Team Dynamics
Reading the system, not just the individuals — diagnosing a real team report.
Full script
[OPEN ON DARCY — direct, grounded, picking up from the Insights video]
Individual reports tell you who someone is.
The Team Dynamics Report tells you what happens when you put them all together.
And that — that's where things get really interesting.
[TEAM DYNAMICS REPORT appears — Natural quadrant map, page 3]
Let me show you something real.
This is an actual team's Natural profile. Look at where everyone lands.
The bottom left quadrant — slow-paced, indirect, task-oriented. That's the Elephant zone. Thirty-two percent of this team lives there naturally.
The bottom right — slow-paced, open, relationship-oriented. That's Dolphin. Forty-five percent of this team.
Add those together. Seventy-seven percent of this team is naturally sitting in the slower-paced, more cautious half of the map.
Now look at the top. Lion? Eighteen percent. Lemur? Five percent.
What does that tell you about this team at its natural best?
Methodical. Steady. Thorough. High follow-through. Deeply loyal. Not chaotic. Not flashy. But the kind of team that actually completes what it starts and doesn't cut corners.
That's a real strength.
[ADAPTED quadrant map appears, page 4 — shown alongside Natural]
Now look at what happens in the Adapted graph. Something has shifted. The Dolphin population dropped from 45% to 27%. The Lemur population — which was 5% naturally — jumped to 23%.
Let me say that again. Five percent of this team is naturally wired as Lemurs. Twenty-three percent of them are currently showing up as Lemurs.
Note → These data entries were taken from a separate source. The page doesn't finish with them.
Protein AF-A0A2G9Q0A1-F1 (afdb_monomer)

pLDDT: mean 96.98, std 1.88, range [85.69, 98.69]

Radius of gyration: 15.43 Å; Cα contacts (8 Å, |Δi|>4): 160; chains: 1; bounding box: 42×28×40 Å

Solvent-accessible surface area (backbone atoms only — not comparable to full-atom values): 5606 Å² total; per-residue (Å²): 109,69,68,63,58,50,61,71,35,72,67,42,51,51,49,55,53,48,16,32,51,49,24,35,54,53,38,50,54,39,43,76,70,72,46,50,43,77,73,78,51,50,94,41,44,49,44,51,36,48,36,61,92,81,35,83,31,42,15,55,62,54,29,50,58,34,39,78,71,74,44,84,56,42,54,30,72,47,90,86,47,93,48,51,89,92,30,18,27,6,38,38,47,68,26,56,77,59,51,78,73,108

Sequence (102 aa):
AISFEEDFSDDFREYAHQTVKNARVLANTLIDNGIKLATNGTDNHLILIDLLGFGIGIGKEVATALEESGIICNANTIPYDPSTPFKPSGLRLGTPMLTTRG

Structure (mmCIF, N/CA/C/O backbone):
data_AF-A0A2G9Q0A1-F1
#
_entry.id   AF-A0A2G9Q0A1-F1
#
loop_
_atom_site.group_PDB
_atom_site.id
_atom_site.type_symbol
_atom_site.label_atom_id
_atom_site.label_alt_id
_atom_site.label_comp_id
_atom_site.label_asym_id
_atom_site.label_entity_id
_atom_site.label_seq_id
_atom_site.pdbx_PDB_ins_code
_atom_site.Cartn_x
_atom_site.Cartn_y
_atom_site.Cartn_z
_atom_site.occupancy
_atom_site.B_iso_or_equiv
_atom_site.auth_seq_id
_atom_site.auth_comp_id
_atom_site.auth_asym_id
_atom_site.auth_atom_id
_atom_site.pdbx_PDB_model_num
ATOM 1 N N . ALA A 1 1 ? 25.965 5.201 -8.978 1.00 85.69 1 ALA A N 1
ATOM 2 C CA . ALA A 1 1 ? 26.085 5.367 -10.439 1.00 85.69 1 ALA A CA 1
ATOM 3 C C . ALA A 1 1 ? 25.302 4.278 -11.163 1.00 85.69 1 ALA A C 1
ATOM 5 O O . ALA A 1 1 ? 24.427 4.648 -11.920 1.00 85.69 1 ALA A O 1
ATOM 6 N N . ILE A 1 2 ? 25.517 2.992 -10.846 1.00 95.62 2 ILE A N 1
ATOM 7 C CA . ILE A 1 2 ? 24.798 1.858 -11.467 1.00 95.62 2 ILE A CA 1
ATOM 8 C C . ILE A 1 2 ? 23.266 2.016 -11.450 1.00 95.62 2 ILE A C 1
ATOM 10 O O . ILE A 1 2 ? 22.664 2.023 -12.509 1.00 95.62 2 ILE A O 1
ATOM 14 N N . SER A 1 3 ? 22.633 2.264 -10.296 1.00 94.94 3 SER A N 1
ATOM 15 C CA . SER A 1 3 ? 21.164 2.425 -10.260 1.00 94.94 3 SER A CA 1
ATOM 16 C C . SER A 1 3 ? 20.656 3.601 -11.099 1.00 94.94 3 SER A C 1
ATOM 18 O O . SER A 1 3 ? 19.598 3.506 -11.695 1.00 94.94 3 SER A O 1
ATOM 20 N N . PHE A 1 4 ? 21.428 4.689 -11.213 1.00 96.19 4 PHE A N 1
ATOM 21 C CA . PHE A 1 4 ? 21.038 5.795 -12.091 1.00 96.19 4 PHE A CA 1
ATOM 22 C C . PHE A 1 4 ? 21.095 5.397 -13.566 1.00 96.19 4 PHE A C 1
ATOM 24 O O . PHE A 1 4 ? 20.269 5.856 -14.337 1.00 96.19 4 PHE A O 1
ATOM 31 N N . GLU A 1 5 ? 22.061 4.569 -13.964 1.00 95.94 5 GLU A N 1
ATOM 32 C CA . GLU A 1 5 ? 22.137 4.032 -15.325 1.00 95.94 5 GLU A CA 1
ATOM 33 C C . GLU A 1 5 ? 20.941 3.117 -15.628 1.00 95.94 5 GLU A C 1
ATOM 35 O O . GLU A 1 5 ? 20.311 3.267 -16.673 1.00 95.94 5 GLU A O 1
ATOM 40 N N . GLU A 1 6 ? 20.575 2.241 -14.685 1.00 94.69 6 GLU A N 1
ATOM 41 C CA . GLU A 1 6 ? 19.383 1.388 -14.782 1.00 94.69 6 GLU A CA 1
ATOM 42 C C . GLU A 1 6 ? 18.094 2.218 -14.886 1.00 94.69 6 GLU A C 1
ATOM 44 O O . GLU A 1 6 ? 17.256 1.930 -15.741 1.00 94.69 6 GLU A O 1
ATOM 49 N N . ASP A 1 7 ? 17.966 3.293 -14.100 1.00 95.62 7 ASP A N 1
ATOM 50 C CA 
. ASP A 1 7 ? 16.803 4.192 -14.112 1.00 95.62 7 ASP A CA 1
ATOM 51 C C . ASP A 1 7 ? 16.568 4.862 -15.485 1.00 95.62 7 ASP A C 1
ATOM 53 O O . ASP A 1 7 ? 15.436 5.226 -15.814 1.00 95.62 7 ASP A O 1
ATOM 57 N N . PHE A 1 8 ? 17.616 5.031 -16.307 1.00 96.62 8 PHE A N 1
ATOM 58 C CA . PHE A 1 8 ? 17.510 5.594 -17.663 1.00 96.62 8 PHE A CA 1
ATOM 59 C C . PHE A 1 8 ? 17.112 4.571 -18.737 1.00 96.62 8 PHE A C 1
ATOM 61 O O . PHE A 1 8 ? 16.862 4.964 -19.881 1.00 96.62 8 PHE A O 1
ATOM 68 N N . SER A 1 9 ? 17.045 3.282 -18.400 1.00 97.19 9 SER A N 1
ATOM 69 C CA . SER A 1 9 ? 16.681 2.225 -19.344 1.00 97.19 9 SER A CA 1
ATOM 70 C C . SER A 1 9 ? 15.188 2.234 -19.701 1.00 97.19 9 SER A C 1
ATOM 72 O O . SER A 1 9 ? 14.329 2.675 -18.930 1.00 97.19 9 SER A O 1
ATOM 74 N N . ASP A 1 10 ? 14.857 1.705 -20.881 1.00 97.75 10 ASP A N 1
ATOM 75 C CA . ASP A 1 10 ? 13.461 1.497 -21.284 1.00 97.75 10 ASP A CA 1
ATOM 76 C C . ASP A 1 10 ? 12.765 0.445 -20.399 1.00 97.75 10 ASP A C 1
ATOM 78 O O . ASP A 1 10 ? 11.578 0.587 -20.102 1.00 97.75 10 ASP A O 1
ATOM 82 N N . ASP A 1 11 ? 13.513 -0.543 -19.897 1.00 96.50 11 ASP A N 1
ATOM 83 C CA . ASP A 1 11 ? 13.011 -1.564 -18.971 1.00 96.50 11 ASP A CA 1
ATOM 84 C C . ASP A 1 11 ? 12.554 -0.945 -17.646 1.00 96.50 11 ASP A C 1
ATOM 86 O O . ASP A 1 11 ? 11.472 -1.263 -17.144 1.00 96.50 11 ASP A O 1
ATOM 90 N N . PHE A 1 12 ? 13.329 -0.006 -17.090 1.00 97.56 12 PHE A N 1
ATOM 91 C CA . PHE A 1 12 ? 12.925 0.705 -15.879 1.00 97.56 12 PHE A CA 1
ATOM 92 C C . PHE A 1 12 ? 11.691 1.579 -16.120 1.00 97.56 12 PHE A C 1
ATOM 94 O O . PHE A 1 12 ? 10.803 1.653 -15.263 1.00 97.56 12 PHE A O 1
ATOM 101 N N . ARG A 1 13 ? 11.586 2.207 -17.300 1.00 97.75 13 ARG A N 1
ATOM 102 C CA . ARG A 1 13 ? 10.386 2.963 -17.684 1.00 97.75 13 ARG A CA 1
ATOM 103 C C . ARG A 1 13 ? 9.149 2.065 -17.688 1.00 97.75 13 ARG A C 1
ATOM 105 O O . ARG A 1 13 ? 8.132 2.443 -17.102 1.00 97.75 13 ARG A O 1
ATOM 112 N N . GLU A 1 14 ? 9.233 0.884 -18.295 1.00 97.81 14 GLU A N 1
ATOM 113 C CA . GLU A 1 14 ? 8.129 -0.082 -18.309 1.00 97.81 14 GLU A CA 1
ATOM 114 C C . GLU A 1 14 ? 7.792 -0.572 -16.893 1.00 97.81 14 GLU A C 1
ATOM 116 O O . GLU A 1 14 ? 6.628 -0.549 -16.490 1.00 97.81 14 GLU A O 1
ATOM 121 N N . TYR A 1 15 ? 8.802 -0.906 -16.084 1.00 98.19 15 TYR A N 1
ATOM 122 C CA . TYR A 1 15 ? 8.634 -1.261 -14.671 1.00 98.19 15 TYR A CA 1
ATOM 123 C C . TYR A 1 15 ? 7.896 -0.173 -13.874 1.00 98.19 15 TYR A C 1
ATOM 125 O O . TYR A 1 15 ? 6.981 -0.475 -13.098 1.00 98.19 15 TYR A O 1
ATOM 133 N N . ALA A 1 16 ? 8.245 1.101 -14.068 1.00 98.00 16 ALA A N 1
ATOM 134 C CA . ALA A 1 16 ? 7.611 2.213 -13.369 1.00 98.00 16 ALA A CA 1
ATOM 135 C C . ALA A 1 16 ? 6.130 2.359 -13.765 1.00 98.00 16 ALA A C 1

That means people who are not naturally energetic, expressive, and outward-facing are performing those behaviors every day. And the Dolphins — who make up nearly half this team's natural profile — are showing up less like themselves than they naturally would.
[BACK TO DARCY]
Now — is that automatically a problem? Not necessarily. Adaptation happens. Roles ask things of us. Environments shape us. Some flexibility is healthy.
But here's what I want you to ask when you see a gap like this:
*What is the environment rewarding — and what is it costing the people whose natural style isn't that thing?*
Because the Dolphins on this team? They still have all of their Dolphin needs. The stability needs. The connection needs. The need for a measured, thoughtful pace. Those haven't gone anywhere. They're just being suppressed while they perform something else.
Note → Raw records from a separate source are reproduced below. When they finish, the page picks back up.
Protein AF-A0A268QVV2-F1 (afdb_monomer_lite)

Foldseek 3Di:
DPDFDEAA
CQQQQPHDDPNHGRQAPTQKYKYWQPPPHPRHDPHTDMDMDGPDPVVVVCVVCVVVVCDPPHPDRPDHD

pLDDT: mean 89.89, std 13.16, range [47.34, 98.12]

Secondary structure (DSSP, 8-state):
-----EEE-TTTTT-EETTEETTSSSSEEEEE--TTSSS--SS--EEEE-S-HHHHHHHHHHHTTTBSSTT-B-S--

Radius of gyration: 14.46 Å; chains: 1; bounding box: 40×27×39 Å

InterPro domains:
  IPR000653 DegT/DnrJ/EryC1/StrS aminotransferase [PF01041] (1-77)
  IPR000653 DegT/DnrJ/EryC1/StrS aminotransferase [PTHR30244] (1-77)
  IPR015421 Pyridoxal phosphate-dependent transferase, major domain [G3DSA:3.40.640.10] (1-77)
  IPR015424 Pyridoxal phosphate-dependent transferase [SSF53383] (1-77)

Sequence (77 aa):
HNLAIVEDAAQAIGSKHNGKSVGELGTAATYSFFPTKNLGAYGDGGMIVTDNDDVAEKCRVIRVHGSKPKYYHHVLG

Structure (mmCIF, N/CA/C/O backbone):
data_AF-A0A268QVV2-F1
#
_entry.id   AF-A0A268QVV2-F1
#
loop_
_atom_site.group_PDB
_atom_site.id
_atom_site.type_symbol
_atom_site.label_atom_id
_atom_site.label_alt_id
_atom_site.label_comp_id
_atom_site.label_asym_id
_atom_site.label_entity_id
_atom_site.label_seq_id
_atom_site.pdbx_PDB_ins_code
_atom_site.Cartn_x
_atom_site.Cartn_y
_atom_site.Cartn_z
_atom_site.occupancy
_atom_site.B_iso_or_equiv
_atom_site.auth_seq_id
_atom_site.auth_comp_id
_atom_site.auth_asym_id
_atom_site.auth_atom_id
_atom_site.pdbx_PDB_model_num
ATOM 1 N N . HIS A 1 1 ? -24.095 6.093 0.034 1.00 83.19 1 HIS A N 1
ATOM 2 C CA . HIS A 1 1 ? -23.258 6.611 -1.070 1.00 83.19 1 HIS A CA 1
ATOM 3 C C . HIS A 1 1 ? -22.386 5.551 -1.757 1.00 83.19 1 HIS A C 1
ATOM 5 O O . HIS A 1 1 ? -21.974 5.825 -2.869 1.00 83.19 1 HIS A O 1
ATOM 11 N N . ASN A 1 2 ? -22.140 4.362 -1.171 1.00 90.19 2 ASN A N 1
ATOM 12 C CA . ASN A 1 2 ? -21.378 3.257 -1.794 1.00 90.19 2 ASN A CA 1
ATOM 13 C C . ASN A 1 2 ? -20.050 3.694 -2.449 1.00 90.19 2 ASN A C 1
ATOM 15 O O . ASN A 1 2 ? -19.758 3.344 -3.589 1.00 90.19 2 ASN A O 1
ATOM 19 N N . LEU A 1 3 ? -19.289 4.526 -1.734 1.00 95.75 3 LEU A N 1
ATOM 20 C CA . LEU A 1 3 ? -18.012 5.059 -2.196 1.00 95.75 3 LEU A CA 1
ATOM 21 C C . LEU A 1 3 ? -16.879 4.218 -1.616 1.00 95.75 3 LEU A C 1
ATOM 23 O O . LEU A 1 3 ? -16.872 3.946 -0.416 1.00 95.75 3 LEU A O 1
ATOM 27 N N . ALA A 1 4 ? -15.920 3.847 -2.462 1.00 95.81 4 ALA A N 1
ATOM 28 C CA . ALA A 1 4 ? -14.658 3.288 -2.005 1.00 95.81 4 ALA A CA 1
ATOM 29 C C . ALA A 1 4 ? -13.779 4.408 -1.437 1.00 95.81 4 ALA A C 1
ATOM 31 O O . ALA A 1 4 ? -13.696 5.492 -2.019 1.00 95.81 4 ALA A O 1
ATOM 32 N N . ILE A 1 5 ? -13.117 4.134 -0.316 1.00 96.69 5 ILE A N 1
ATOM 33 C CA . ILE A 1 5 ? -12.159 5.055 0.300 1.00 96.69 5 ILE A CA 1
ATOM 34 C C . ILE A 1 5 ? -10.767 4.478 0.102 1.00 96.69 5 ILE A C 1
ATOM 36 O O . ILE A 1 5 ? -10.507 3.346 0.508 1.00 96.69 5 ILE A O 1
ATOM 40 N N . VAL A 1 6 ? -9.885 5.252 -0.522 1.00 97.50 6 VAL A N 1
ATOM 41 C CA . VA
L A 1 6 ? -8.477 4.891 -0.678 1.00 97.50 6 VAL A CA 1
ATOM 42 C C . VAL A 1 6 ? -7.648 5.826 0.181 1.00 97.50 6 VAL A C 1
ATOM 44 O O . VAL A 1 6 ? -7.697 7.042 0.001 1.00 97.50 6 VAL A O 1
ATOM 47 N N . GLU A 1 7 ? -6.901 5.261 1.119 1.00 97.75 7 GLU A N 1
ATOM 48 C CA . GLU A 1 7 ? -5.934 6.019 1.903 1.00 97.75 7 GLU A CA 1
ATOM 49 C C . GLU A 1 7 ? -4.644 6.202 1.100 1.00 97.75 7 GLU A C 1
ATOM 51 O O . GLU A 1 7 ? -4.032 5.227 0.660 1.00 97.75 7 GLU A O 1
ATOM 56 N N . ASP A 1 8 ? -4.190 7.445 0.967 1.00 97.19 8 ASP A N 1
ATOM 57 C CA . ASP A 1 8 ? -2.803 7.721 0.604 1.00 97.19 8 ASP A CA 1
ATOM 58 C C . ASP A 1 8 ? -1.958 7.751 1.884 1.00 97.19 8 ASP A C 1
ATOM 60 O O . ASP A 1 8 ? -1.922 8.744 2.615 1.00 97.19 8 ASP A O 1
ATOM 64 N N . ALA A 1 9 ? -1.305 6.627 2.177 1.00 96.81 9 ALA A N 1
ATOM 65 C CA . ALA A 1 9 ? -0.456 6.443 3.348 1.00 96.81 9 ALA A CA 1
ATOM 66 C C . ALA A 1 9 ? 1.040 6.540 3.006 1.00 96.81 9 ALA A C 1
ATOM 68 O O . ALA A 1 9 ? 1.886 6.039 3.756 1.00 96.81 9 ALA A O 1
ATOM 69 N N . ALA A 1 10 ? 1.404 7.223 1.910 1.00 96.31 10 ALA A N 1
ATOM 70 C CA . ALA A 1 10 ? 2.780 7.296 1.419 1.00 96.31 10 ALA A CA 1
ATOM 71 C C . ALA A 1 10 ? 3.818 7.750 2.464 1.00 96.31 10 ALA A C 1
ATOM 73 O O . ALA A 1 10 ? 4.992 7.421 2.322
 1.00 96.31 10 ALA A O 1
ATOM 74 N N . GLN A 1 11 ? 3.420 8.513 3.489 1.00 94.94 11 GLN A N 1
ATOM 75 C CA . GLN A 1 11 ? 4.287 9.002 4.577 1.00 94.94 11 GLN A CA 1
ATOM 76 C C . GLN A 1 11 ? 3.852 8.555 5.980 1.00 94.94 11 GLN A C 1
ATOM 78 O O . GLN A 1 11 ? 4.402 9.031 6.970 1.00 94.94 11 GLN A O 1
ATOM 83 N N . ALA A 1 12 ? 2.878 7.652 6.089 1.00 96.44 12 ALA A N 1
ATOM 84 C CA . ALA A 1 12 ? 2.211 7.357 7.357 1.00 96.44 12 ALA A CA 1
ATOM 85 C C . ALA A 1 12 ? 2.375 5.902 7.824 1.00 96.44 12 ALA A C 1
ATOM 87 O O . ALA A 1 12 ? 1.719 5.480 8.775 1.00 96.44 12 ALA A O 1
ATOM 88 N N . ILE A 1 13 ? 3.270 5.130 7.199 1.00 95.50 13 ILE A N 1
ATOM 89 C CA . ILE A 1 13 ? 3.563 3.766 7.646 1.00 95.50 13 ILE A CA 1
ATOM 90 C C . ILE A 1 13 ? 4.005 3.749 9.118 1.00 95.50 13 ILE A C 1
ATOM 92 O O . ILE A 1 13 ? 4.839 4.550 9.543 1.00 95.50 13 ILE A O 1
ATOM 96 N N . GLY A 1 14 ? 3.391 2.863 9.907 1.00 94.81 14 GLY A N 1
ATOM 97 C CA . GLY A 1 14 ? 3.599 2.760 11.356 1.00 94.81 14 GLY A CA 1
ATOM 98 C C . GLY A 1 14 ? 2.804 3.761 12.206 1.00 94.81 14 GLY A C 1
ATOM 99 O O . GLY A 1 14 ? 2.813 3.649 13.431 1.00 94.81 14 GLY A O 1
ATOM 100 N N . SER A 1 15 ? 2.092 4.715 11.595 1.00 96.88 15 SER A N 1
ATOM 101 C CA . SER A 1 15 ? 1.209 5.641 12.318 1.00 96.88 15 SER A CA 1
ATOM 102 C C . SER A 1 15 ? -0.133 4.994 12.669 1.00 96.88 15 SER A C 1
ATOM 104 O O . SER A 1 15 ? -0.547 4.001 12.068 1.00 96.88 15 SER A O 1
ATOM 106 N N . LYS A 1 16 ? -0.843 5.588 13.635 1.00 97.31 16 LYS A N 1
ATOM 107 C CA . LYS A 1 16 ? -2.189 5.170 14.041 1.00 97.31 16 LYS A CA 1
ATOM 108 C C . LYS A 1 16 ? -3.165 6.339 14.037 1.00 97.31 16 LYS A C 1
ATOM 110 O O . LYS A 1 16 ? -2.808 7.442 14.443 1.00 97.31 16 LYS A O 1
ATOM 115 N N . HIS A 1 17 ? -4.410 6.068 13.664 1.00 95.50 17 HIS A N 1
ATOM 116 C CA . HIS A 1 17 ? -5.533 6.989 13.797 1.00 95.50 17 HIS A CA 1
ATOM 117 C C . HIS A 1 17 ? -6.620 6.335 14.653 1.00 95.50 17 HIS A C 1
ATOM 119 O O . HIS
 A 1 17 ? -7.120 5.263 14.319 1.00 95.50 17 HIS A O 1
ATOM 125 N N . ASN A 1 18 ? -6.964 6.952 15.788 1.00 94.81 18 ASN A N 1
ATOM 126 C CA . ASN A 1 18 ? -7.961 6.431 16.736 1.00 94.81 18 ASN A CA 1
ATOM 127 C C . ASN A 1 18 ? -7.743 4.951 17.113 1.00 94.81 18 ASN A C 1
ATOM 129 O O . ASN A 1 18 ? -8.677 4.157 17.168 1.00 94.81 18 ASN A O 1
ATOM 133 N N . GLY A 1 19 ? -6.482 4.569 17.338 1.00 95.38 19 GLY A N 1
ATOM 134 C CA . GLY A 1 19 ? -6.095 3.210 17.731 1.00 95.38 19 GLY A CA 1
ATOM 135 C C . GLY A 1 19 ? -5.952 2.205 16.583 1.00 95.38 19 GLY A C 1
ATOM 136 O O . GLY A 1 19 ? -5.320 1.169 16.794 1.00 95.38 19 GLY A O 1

And that suppression has a cost.
[PAUSE]
Here's what a Zookeeper does with a team report like this:
They don't look at the Adapted graph and say "great, this team is balanced." They look at the gap between Natural and Adapted and ask: what is this team being asked to do that doesn't come naturally? And is anyone paying attention to what that's costing?
The Team Dynamics Report doesn't tell you what to do. It tells you what's actually happening — so you can ask the right questions instead of managing the symptoms.
[Warm close]
In the next section, you're going to practice reading a team report and diagnosing what's going on beneath the surface.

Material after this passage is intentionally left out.